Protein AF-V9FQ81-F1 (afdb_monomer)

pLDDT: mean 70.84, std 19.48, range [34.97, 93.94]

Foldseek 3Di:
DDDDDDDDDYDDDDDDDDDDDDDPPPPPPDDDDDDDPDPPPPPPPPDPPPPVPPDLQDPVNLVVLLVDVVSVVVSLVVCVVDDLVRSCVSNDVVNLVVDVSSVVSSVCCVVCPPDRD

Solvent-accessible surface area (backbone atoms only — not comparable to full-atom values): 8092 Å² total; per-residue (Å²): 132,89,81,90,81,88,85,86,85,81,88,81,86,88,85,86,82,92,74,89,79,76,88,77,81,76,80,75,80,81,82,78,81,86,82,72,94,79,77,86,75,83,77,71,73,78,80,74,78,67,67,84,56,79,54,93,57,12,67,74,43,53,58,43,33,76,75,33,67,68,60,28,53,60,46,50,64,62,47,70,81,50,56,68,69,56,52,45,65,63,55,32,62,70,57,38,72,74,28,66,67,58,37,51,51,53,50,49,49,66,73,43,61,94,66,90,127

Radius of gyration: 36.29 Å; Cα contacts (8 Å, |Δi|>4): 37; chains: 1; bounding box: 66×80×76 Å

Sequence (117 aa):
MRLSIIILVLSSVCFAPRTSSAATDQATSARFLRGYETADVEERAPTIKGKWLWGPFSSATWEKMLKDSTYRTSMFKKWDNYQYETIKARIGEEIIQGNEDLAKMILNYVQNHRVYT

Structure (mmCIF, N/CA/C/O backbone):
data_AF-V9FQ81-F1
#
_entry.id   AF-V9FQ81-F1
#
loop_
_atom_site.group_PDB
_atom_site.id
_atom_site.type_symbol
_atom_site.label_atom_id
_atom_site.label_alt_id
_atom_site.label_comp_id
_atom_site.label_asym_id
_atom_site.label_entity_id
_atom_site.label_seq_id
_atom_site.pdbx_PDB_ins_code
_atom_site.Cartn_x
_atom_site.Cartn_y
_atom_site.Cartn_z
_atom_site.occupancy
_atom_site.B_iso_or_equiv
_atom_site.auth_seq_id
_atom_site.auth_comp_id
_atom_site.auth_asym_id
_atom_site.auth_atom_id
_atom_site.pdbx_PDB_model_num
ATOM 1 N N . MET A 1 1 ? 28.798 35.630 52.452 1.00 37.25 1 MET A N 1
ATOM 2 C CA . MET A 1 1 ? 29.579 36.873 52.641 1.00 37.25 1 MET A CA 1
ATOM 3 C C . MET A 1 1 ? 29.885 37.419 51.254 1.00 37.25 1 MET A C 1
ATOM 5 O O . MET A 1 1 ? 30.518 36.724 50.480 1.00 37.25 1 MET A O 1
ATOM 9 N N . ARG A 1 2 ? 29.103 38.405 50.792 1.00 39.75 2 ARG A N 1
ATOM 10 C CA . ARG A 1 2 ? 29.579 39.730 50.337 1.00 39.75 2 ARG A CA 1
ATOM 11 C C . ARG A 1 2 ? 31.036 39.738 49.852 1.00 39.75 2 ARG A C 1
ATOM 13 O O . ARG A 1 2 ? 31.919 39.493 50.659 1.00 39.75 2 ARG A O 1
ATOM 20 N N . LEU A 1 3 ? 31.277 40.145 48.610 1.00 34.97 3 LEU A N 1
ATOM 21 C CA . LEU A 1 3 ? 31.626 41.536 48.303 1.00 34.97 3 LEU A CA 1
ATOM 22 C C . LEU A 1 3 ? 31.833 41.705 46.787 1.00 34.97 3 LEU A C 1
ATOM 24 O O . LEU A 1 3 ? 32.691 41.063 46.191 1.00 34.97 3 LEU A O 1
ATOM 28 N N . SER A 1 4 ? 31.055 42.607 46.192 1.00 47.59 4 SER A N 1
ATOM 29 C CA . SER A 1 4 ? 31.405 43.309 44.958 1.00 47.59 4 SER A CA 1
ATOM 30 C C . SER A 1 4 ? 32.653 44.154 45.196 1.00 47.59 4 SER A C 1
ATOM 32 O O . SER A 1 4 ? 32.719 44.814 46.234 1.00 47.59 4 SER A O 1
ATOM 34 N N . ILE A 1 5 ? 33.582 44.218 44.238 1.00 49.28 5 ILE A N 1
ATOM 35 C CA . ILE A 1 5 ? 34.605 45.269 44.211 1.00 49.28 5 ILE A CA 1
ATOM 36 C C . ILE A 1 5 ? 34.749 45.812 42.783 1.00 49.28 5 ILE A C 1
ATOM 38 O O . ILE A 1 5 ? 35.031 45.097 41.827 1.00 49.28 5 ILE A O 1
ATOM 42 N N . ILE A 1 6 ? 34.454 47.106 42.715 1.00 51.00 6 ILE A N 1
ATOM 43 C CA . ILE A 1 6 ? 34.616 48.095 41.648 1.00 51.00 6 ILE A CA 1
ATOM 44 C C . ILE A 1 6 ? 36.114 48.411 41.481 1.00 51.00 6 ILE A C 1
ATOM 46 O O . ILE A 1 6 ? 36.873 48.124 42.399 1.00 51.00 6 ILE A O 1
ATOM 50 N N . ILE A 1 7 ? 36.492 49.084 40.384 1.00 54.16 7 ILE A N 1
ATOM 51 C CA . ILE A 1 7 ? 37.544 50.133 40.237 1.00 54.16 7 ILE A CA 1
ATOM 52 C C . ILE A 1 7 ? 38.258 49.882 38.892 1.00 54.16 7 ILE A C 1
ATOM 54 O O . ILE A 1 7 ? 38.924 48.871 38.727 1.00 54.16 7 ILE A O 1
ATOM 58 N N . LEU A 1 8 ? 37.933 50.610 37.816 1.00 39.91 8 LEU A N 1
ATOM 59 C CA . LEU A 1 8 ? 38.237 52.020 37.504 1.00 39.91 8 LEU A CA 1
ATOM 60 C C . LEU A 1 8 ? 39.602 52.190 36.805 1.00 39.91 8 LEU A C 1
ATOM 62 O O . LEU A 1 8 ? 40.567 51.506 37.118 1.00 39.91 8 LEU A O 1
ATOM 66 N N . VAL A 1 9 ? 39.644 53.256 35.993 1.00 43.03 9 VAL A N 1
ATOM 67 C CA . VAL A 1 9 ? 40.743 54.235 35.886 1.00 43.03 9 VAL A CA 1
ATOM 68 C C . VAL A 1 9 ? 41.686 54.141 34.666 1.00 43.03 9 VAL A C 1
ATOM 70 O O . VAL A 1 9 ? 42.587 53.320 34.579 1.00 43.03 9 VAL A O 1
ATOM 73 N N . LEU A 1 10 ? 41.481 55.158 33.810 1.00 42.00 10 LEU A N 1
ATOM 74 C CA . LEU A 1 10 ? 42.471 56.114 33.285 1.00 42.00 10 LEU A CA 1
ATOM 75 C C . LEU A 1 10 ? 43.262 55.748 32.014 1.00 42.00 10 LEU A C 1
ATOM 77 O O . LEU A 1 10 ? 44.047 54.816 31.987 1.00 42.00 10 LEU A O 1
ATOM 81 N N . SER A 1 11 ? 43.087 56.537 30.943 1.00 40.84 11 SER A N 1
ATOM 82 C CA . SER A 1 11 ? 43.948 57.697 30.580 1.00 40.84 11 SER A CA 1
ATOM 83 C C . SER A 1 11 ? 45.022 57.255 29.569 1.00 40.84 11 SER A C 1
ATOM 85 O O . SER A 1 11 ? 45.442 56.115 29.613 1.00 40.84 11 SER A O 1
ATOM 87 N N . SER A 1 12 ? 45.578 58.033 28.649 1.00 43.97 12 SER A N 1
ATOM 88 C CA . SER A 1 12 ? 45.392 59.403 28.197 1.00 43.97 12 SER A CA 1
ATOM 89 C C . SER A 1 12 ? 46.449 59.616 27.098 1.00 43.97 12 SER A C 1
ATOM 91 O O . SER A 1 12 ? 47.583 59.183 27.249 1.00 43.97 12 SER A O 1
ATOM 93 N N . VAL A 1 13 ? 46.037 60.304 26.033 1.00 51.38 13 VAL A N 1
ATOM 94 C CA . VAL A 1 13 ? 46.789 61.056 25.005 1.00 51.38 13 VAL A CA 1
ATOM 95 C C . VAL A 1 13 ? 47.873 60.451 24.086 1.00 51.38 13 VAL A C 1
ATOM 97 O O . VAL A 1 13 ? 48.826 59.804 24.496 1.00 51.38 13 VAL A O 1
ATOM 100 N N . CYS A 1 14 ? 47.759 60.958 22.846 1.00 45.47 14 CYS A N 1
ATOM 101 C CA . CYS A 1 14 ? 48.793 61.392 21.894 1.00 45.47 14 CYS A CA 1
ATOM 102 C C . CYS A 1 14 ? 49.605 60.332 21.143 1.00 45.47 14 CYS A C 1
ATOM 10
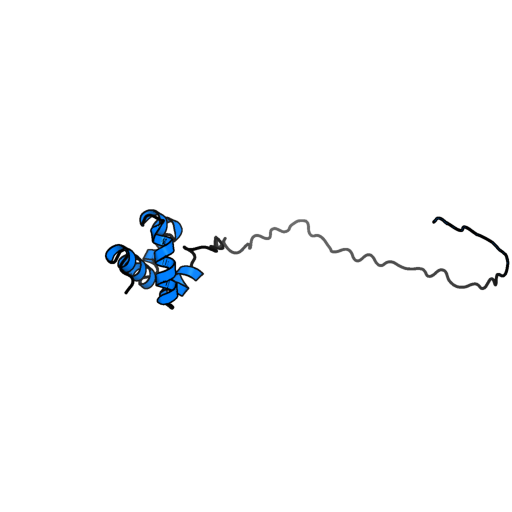4 O O . CYS A 1 14 ? 50.562 59.801 21.682 1.00 45.47 14 CYS A O 1
ATOM 106 N N . PHE A 1 15 ? 49.364 60.203 19.832 1.00 43.16 15 PHE A N 1
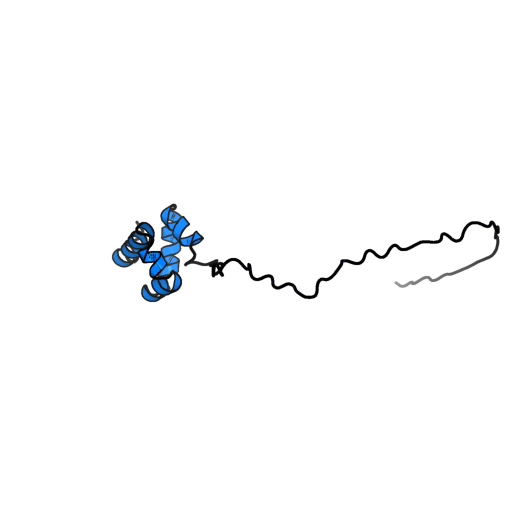
ATOM 107 C CA . PHE A 1 15 ? 50.265 60.733 18.787 1.00 43.16 15 PHE A CA 1
ATOM 108 C C . PHE A 1 15 ? 49.689 60.416 17.394 1.00 43.16 15 PHE A C 1
ATOM 110 O O . PHE A 1 15 ? 49.346 59.273 17.110 1.00 43.16 15 PHE A O 1
ATOM 117 N N . ALA A 1 16 ? 49.590 61.413 16.515 1.00 43.44 16 ALA A N 1
ATOM 118 C CA . ALA A 1 16 ? 49.294 61.205 15.096 1.00 43.44 16 ALA A CA 1
ATOM 119 C C . ALA A 1 16 ? 50.600 61.087 14.295 1.00 43.44 16 ALA A C 1
ATOM 121 O O . ALA A 1 16 ? 51.569 61.779 14.611 1.00 43.44 16 ALA A O 1
ATOM 122 N N . PRO A 1 17 ? 50.585 60.348 13.178 1.00 43.56 17 PRO A N 1
ATOM 123 C CA . PRO A 1 17 ? 51.265 60.808 11.979 1.00 43.56 17 PRO A CA 1
ATOM 124 C C . PRO A 1 17 ? 50.269 60.920 10.825 1.00 43.56 17 PRO A C 1
ATOM 126 O O . PRO A 1 17 ? 49.554 59.985 10.472 1.00 43.56 17 PRO A O 1
ATOM 129 N N . ARG A 1 18 ? 50.234 62.107 10.223 1.00 48.53 18 ARG A N 1
ATOM 130 C CA . ARG A 1 18 ? 49.544 62.377 8.966 1.00 48.53 18 ARG A CA 1
ATOM 131 C C . ARG A 1 18 ? 50.414 61.821 7.840 1.00 48.53 18 ARG A C 1
ATOM 133 O O . ARG A 1 18 ? 51.492 62.355 7.604 1.00 48.53 18 ARG A O 1
ATOM 140 N N . THR A 1 19 ? 49.936 60.813 7.120 1.00 42.28 19 THR A N 1
ATOM 141 C CA . THR A 1 19 ? 50.417 60.515 5.768 1.00 42.28 19 THR A CA 1
ATOM 142 C C . THR A 1 19 ? 49.223 60.288 4.850 1.00 42.28 19 THR A C 1
ATOM 144 O O . THR A 1 19 ? 48.326 59.490 5.095 1.00 42.28 19 THR A O 1
ATOM 147 N N . SER A 1 20 ? 49.197 61.107 3.808 1.00 47.75 20 SER A N 1
ATOM 148 C CA . SER A 1 20 ? 48.393 60.986 2.601 1.00 47.75 20 SER A CA 1
ATOM 149 C C . SER A 1 20 ? 48.382 59.564 2.047 1.00 47.75 20 SER A C 1
ATOM 151 O O . SER A 1 20 ? 49.455 58.973 1.931 1.00 47.75 20 SER A O 1
ATOM 153 N N . SER A 1 21 ? 47.228 59.082 1.578 1.00 40.72 21 SER A N 1
ATOM 154 C CA . SER A 1 21 ? 47.115 58.443 0.258 1.00 40.72 21 SER A CA 1
ATOM 155 C C . SER A 1 21 ? 45.674 58.077 -0.094 1.00 40.72 21 SER A C 1
ATOM 157 O O . SER A 1 21 ? 44.970 57.464 0.697 1.00 40.72 21 SER A O 1
ATOM 159 N N . ALA A 1 22 ? 45.324 58.458 -1.324 1.00 43.91 22 ALA A N 1
ATOM 160 C CA . ALA A 1 22 ? 44.330 57.879 -2.222 1.00 43.91 22 ALA A CA 1
ATOM 161 C C . ALA A 1 22 ? 42.897 57.698 -1.693 1.00 43.91 22 ALA A C 1
ATOM 163 O O . ALA A 1 22 ? 42.566 56.730 -1.015 1.00 43.91 22 ALA A O 1
ATOM 164 N N . ALA A 1 23 ? 42.008 58.588 -2.144 1.00 44.97 23 ALA A N 1
ATOM 165 C CA . ALA A 1 23 ? 40.619 58.216 -2.357 1.00 44.97 23 ALA A CA 1
ATOM 166 C C . ALA A 1 23 ? 40.600 57.031 -3.335 1.00 44.97 23 ALA A C 1
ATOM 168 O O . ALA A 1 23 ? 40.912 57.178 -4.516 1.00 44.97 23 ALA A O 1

**Problem statement:** In the listing above, transcribe exactly everything from the line containing "ATOM 46 O O" down to the line containing "ATOM 54 O O", including both and nothing more.

**Finished task:**
ATOM 46 O O . ILE A 1 6 ? 36.873 48.124 42.399 1.00 51.00 6 ILE A O 1
ATOM 50 N N . ILE A 1 7 ? 36.492 49.084 40.384 1.00 54.16 7 ILE A N 1
ATOM 51 C CA . ILE A 1 7 ? 37.544 50.133 40.237 1.00 54.16 7 ILE A CA 1
ATOM 52 C C . ILE A 1 7 ? 38.258 49.882 38.892 1.00 54.16 7 ILE A C 1
ATOM 54 O O . ILE A 1 7 ? 38.924 48.871 38.727 1.00 54.16 7 ILE A O 1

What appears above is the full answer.